* [Work required]
Below are entries. Give back exactly the lines from the one containing "ATOM 116 C CA" through the one containing "ATOM 136 C CA", inclusive, without the pictures.

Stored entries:
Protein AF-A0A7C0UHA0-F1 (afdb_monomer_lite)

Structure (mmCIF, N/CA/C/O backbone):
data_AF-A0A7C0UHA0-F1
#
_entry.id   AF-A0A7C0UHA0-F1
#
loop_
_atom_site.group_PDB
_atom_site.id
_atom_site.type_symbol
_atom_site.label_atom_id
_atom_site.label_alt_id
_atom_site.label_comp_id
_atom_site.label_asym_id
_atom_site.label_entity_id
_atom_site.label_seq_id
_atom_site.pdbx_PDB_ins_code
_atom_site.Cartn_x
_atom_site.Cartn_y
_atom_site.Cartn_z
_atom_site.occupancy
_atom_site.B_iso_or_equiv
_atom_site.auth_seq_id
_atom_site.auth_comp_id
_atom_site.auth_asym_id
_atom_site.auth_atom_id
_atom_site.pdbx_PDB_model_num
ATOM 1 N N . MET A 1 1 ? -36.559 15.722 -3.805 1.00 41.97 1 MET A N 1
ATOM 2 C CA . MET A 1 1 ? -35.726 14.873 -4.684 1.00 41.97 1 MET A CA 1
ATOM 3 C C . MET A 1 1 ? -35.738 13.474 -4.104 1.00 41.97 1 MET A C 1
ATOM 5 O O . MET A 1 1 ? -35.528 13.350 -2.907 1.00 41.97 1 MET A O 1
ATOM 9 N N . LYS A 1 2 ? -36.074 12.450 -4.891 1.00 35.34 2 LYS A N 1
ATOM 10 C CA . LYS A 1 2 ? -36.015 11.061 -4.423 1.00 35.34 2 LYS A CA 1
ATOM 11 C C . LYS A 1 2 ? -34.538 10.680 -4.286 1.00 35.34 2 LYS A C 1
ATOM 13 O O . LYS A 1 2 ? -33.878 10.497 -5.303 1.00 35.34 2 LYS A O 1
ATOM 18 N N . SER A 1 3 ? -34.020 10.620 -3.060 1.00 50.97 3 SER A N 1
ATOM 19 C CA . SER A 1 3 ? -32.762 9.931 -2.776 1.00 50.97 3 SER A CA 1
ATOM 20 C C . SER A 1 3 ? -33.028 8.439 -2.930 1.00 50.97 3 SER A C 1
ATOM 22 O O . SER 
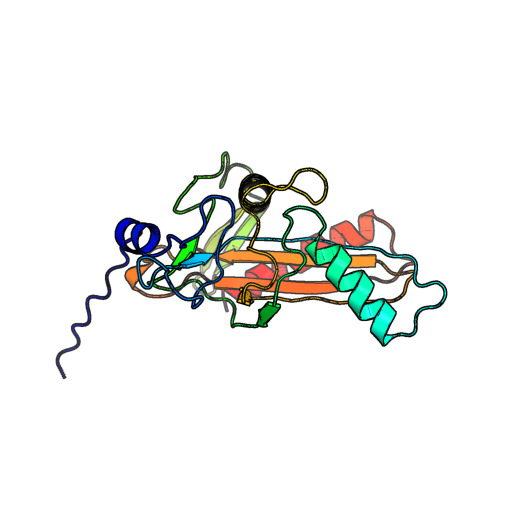A 1 3 ? -33.763 7.866 -2.136 1.00 50.97 3 SER A O 1
ATOM 24 N N . ASN A 1 4 ? -32.511 7.838 -3.990 1.00 47.25 4 ASN A N 1
ATOM 25 C CA . ASN A 1 4 ? -32.439 6.391 -4.142 1.00 47.25 4 ASN A CA 1
ATOM 26 C C . ASN A 1 4 ? -31.313 6.109 -5.130 1.00 47.25 4 ASN A C 1
ATOM 28 O O . ASN A 1 4 ? -31.542 5.820 -6.301 1.00 47.25 4 ASN A O 1
ATOM 32 N N . SER A 1 5 ? -30.081 6.238 -4.661 1.00 51.94 5 SER A N 1
ATOM 33 C CA . SER A 1 5 ? -28.991 5.487 -5.256 1.00 51.94 5 SER A CA 1
ATOM 34 C C . SER A 1 5 ? -28.616 4.411 -4.248 1.00 51.94 5 SER A C 1
ATOM 36 O O . SER A 1 5 ? -27.812 4.652 -3.351 1.00 51.94 5 SER A O 1
ATOM 38 N N . ASN A 1 6 ? -29.265 3.250 -4.358 1.00 59.28 6 ASN A N 1
ATOM 39 C CA . ASN A 1 6 ? -28.831 2.022 -3.695 1.00 59.28 6 ASN A CA 1
ATOM 40 C C . ASN A 1 6 ? -27.513 1.583 -4.348 1.00 59.28 6 ASN A C 1
ATOM 42 O O . ASN A 1 6 ? -27.496 0.651 -5.148 1.00 59.28 6 ASN A O 1
ATOM 46 N N . TYR A 1 7 ? -26.422 2.298 -4.084 1.00 72.06 7 TYR A N 1
ATOM 47 C CA . TYR A 1 7 ? -25.094 1.800 -4.404 1.00 72.06 7 TYR A CA 1
ATOM 48 C C . TYR A 1 7 ? -24.755 0.739 -3.361 1.00 72.06 7 TYR A C 1
ATOM 50 O O . TYR A 1 7 ? -24.216 1.040 -2.304 1.00 72.06 7 TYR A O 1
ATOM 58 N N . GLN A 1 8 ? -25.177 -0.493 -3.628 1.00 89.62 8 GLN A N 1
ATOM 59 C CA . GLN A 1 8 ? -24.860 -1.631 -2.782 1.00 89.62 8 GLN A CA 1
ATOM 60 C C . GLN A 1 8 ? -23.464 -2.127 -3.145 1.00 89.62 8 GLN A C 1
ATOM 62 O O . GLN A 1 8 ? -23.189 -2.394 -4.316 1.00 89.62 8 GLN A O 1
ATOM 67 N N . TYR A 1 9 ? -22.588 -2.234 -2.149 1.00 93.94 9 TYR A N 1
ATOM 68 C CA . TYR A 1 9 ? -21.296 -2.875 -2.343 1.00 93.94 9 TYR A CA 1
ATOM 69 C C . TYR A 1 9 ? -21.502 -4.364 -2.641 1.00 93.94 9 TYR A C 1
ATOM 71 O O . TYR A 1 9 ? -22.124 -5.078 -1.851 1.00 93.94 9 TYR A O 1
ATOM 79 N N . ASP A 1 10 ? -20.975 -4.817 -3.776 1.00 93.94 10 ASP A N 1
ATOM 80 C CA . ASP A 1 10 ? -20.978 -6.216 -4.192 1.00 93.94 10 ASP A CA 1
ATOM 81 C C . ASP A 1 10 ? -19.529 -6.652 -4.477 1.00 93.94 10 ASP A C 1
ATOM 83 O O . ASP A 1 10 ? -18.988 -6.327 -5.541 1.00 93.94 10 ASP A O 1
ATOM 87 N N . PRO A 1 11 ? -18.869 -7.355 -3.536 1.00 93.38 11 PRO A N 1
ATOM 88 C CA . PRO A 1 11 ? -17.482 -7.768 -3.708 1.00 93.38 11 PRO A CA 1
ATOM 89 C C . PRO A 1 11 ? -17.306 -8.715 -4.896 1.00 93.38 11 PRO A C 1
ATOM 91 O O . PRO A 1 11 ? -16.281 -8.647 -5.566 1.00 93.38 11 PRO A O 1
ATOM 94 N N . GLU A 1 12 ? -18.288 -9.568 -5.201 1.00 95.19 12 GLU A N 1
ATOM 95 C CA . GLU A 1 12 ? -18.186 -10.520 -6.307 1.00 95.19 12 GLU A CA 1
ATOM 96 C C . GLU A 1 12 ? -18.214 -9.789 -7.653 1.00 95.19 12 GLU A C 1
ATOM 98 O O . GLU A 1 12 ? -17.361 -10.034 -8.509 1.00 95.19 12 GLU A O 1
ATOM 103 N N . ALA A 1 13 ? -19.129 -8.828 -7.819 1.00 95.56 13 ALA A N 1
ATOM 104 C CA . ALA A 1 13 ? -19.167 -7.986 -9.014 1.00 95.56 13 ALA A CA 1
ATOM 105 C C . ALA A 1 13 ? -17.880 -7.163 -9.184 1.00 95.56 13 ALA A C 1
ATOM 107 O O . ALA A 1 13 ? -17.364 -7.051 -10.298 1.00 95.56 13 ALA A O 1
ATOM 108 N N . VAL A 1 14 ? -17.337 -6.620 -8.087 1.00 96.94 14 VAL A N 1
ATOM 109 C CA . VAL A 1 14 ? -16.064 -5.885 -8.107 1.00 96.94 14 VAL A CA 1
ATOM 110 C C . VAL A 1 14 ? -14.909 -6.784 -8.535 1.00 96.94 14 VAL A C 1
ATOM 112 O O . VAL A 1 14 ? -14.166 -6.418 -9.441 1.00 96.94 14 VAL A O 1
ATOM 115 N N . ILE A 1 15 ? -14.768 -7.960 -7.922 1.00 97.00 15 ILE A N 1
ATOM 116 C CA . ILE A 1 15 ? -13.673 -8.894 -8.205 1.00 97.00 15 ILE A CA 1
ATOM 117 C C . ILE A 1 15 ? -13.745 -9.382 -9.655 1.00 97.00 15 ILE A C 1
ATOM 119 O O . ILE A 1 15 ? -12.743 -9.345 -10.368 1.00 97.00 15 ILE A O 1
ATOM 123 N N . ASN A 1 16 ? -14.933 -9.766 -10.126 1.00 96.56 16 ASN A N 1
ATOM 124 C CA . ASN A 1 16 ? -15.129 -10.217 -11.506 1.00 96.56 16 ASN A CA 1
ATOM 125 C C . ASN A 1 16 ? -14.888 -9.098 -12.532 1.00 96.56 16 ASN A C 1
ATOM 127 O O . ASN A 1 16 ? -14.521 -9.377 -13.674 1.00 96.56 16 ASN A O 1
ATOM 131 N N . GLY A 1 17 ? -15.069 -7.838 -12.131 1.00 96.38 17 GL
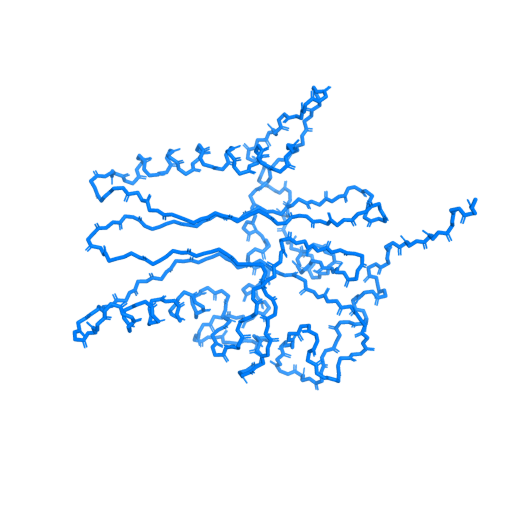Y A N 1
ATOM 132 C CA . GLY A 1 17 ? -14.764 -6.652 -12.929 1.00 96.38 17 GLY A CA 1
ATOM 133 C C . GLY A 1 17 ? -13.315 -6.162 -12.832 1.00 96.38 17 GLY A C 1
ATOM 134 O O . GLY A 1 17 ? -13.022 -5.124 -13.416 1.00 96.38 17 GLY A O 1
ATOM 135 N N . ALA A 1 18 ? -12.442 -6.851 -12.091 1.00 97.12 18 ALA A N 1
ATOM 136 C CA . ALA A 1 18 ? -11.051 -6.466 -11.844 1.00 97.12 18 ALA A CA 1
ATOM 137 C C . ALA A 1 18 ? -10.043 -7.485 -12.418 1.00 97.12 18 ALA A C 1
ATOM 139 O O . ALA A 1 18 ? -8.989 -7.723 -11.827 1.00 97.12 18 ALA A O 1
ATOM 140 N N . VAL A 1 19 ? -10.370 -8.111 -13.553 1.00 96.44 19 VAL A N 1
ATOM 141 C CA . VAL A 1 19 ? -9.507 -9.090 -14.235 1.00 96.44 19 VAL A CA 1
ATOM 142 C C . VAL A 1 19 ? -8.822 -8.410 -15.420 1.00 96.44 19 VAL A C 1
ATOM 144 O O . VAL A 1 19 ? -9.500 -7.838 -16.272 1.00 96.44 19 VAL A O 1
ATOM 147 N N . GLY A 1 20 ? -7.487 -8.434 -15.449 1.00 94.62 20 GLY A N 1
ATOM 148 C CA . GLY A 1 20 ? -6.684 -7.888 -16.549 1.00 94.62 20 GLY A CA 1
ATOM 149 C C . GLY A 1 20 ? -6.580 -8.835 -17.749 1.00 94.62 20 GLY A C 1
ATOM 150 O O . GLY A 1 20 ? -7.027 -9.978 -17.685 1.00 94.62 20 GLY A O 1
ATOM 151 N N . SER A 1 21 ? -5.965 -8.359 -18.832 1.00 93.44 21 SER A N 1
ATOM 152 C CA . SER A 1 21 ? -5.738 -9.127 -20.068 1.00 93.44 21 SER A CA 1
ATOM 153 C C . SER A 1 21 ? -4.567 -10.110 -20.002 1.00 93.44 21 SER A C 1
ATOM 155 O O . SER A 1 21 ? -4.439 -10.956 -20.883 1.00 93.44 21 SER A O 1
ATOM 157 N N . GLU A 1 22 ? -3.700 -9.973 -19.000 1.00 95.62 22 GLU A N 1
ATOM 158 C CA . GLU A 1 22 ? -2.449 -10.719 -18.892 1.00 95.62 22 GLU A CA 1
ATOM 159 C C . GLU A 1 22 ? -2.578 -11.883 -17.906 1.00 95.62 22 GLU A C 1
ATOM 161 O O . GLU A 1 22 ? -3.035 -11.702 -16.777 1.00 95.62 22 GLU A O 1
ATOM 166 N N . ASP A 1 23 ? -2.111 -13.065 -18.311 1.00 94.25 23 ASP A N 1
ATOM 167 C CA . ASP A 1 23 ? -2.143 -14.269 -17.469 1.00 94.25 23 ASP A CA 1
ATOM 168 C C . ASP A 1 23 ? -1.062 -14.242 -16.372 1.00 94.25 23 ASP A C 1
ATOM 170 O O . ASP A 1 23 ? -1.275 -14.714 -15.253 1.00 94.25 23 ASP A O 1
ATOM 174 N N . ASP A 1 24 ? 0.105 -13.676 -16.693 1.00 96.56 24 ASP A N 1
ATOM 175 C CA . ASP A 1 24 ? 1.300 -13.726 -15.843 1.00 96.56 24 ASP A CA 1
ATOM 176 C C . ASP A 1 24 ? 1.510 -12.456 -15.006 1.00 96.56 24 ASP A C 1
ATOM 178 O O . ASP A 1 24 ? 2.382 -12.430 -14.137 1.00 96.56 24 ASP A O 1
ATOM 182 N N . PHE A 1 25 ? 0.721 -11.401 -15.231 1.00 97.94 25 PHE A N 1
ATOM 183 C CA . PHE A 1 25 ? 0.912 -10.104 -14.581 1.00 97.94 25 PHE A CA 1
ATOM 184 C C . PHE A 1 25 ? -0.397 -9.514 -14.074 1.00 97.94 25 PHE A C 1
ATOM 186 O O . PHE A 1 25 ? -1.432 -9.562 -14.734 1.00 97.94 25 PHE A O 1
ATOM 193 N N . CYS A 1 26 ? -0.336 -8.859 -12.917 1.00 97.75 26 CYS A N 1
ATOM 194 C CA . CYS A 1 26 ? -1.403 -7.945 -12.539 1.00 97.75 26 CYS A CA 1
ATOM 195 C C . CYS A 1 26 ? -1.353 -6.677 -13.405 1.00 97.75 26 CYS A C 1
ATOM 197 O O . CYS A 1 26 ? -0.287 -6.202 -13.802 1.00 97.75 26 CYS A O 1
ATOM 199 N N . MET A 1 27 ? -2.522 -6.086 -13.637 1.00 95.81 27 MET A N 1
ATOM 200 C CA . MET A 1 27 ? -2.668 -4.827 -14.363 1.00 95.81 27 MET A CA 1
ATOM 201 C C . MET A 1 27 ? -3.122 -3.727 -13.408 1.00 95.81 27 MET A C 1
ATOM 203 O O . MET A 1 27 ? -3.935 -3.960 -12.513 1.00 95.81 27 MET A O 1
ATOM 207 N N . GLY A 1 28 ? -2.597 -2.514 -13.585 1.00 95.19 28 GLY A N 1
ATOM 208 C CA . GLY A 1 28 ? -3.086 -1.359 -12.838 1.00 95.19 28 GLY A CA 1
ATOM 209 C C . GLY A 1 28 ? -4.507 -0.987 -13.268 1.00 95.19 28 GLY A C 1
ATOM 210 O O . GLY A 1 28 ? -4.880 -1.151 -14.432 1.00 95.19 28 GLY A O 1
ATOM 211 N N . TYR A 1 29 ? -5.302 -0.447 -12.347 1.00 95.12 29 TYR A N 1
ATOM 212 C CA . TYR A 1 29 ? -6.627 0.080 -12.675 1.00 95.12 29 TYR A CA 1
ATOM 213 C C . TYR A 1 29 ? -6.539 1.164 -13.767 1.00 95.12 29 TYR A C 1
ATOM 215 O O . TYR A 1 29 ? -5.592 1.948 -13.780 1.00 95.12 29 TYR A O 1
ATOM 223 N N . LEU A 1 30 ? -7.535 1.212 -14.661 1.00 92.81 30 LEU A N 1
ATOM 224 C CA . LEU A 1 30 ? -7.614 2.082 -15.852 1.00 92.81 30 LEU A CA 1
ATOM 225 C C . LEU A 1 30 ? -6.666 1.744 -17.015 1.00 92.81 30 LEU A C 1
ATOM 227 O O . LEU A 1 30 ? -6.732 2.423 -18.042 1.00 92.81 30 LEU A O 1
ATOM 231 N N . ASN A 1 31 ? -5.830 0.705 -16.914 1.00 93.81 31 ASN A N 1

* [Answer for the task]
ATOM 116 C CA . ILE A 1 15 ? -13.673 -8.894 -8.205 1.00 97.00 15 ILE A CA 1
ATOM 117 C C . ILE A 1 15 ? -13.745 -9.382 -9.655 1.00 97.00 15 ILE A C 1
ATOM 119 O O . ILE A 1 15 ? -12.743 -9.345 -10.368 1.00 97.00 15 ILE A O 1
ATOM 123 N N . ASN A 1 16 ? -14.933 -9.766 -10.126 1.00 96.56 16 ASN A N 1
ATOM 124 C CA . ASN A 1 16 ? -15.129 -10.217 -11.506 1.00 96.56 16 ASN A CA 1
ATOM 125 C C . ASN A 1 16 ? -14.888 -9.098 -12.532 1.00 96.56 16 ASN A C 1
ATOM 127 O O . ASN A 1 16 ? -14.521 -9.377 -13.674 1.00 96.56 16 ASN A O 1
ATOM 131 N N . GLY A 1 17 ? -15.069 -7.838 -12.131 1.00 96.38 17 GL
Y A N 1
ATOM 132 C CA . GLY A 1 17 ? -14.764 -6.652 -12.929 1.00 96.38 17 GLY A CA 1
ATOM 133 C C . GLY A 1 17 ? -13.315 -6.162 -12.832 1.00 96.38 17 GLY A C 1
ATOM 134 O O . GLY A 1 17 ? -13.022 -5.124 -13.416 1.00 96.38 17 GLY A O 1
ATOM 135 N N . ALA A 1 18 ? -12.442 -6.851 -12.091 1.00 97.12 18 ALA A N 1
ATOM 136 C CA . ALA A 1 18 ? -11.051 -6.466 -11.844 1.00 97.12 18 ALA A CA 1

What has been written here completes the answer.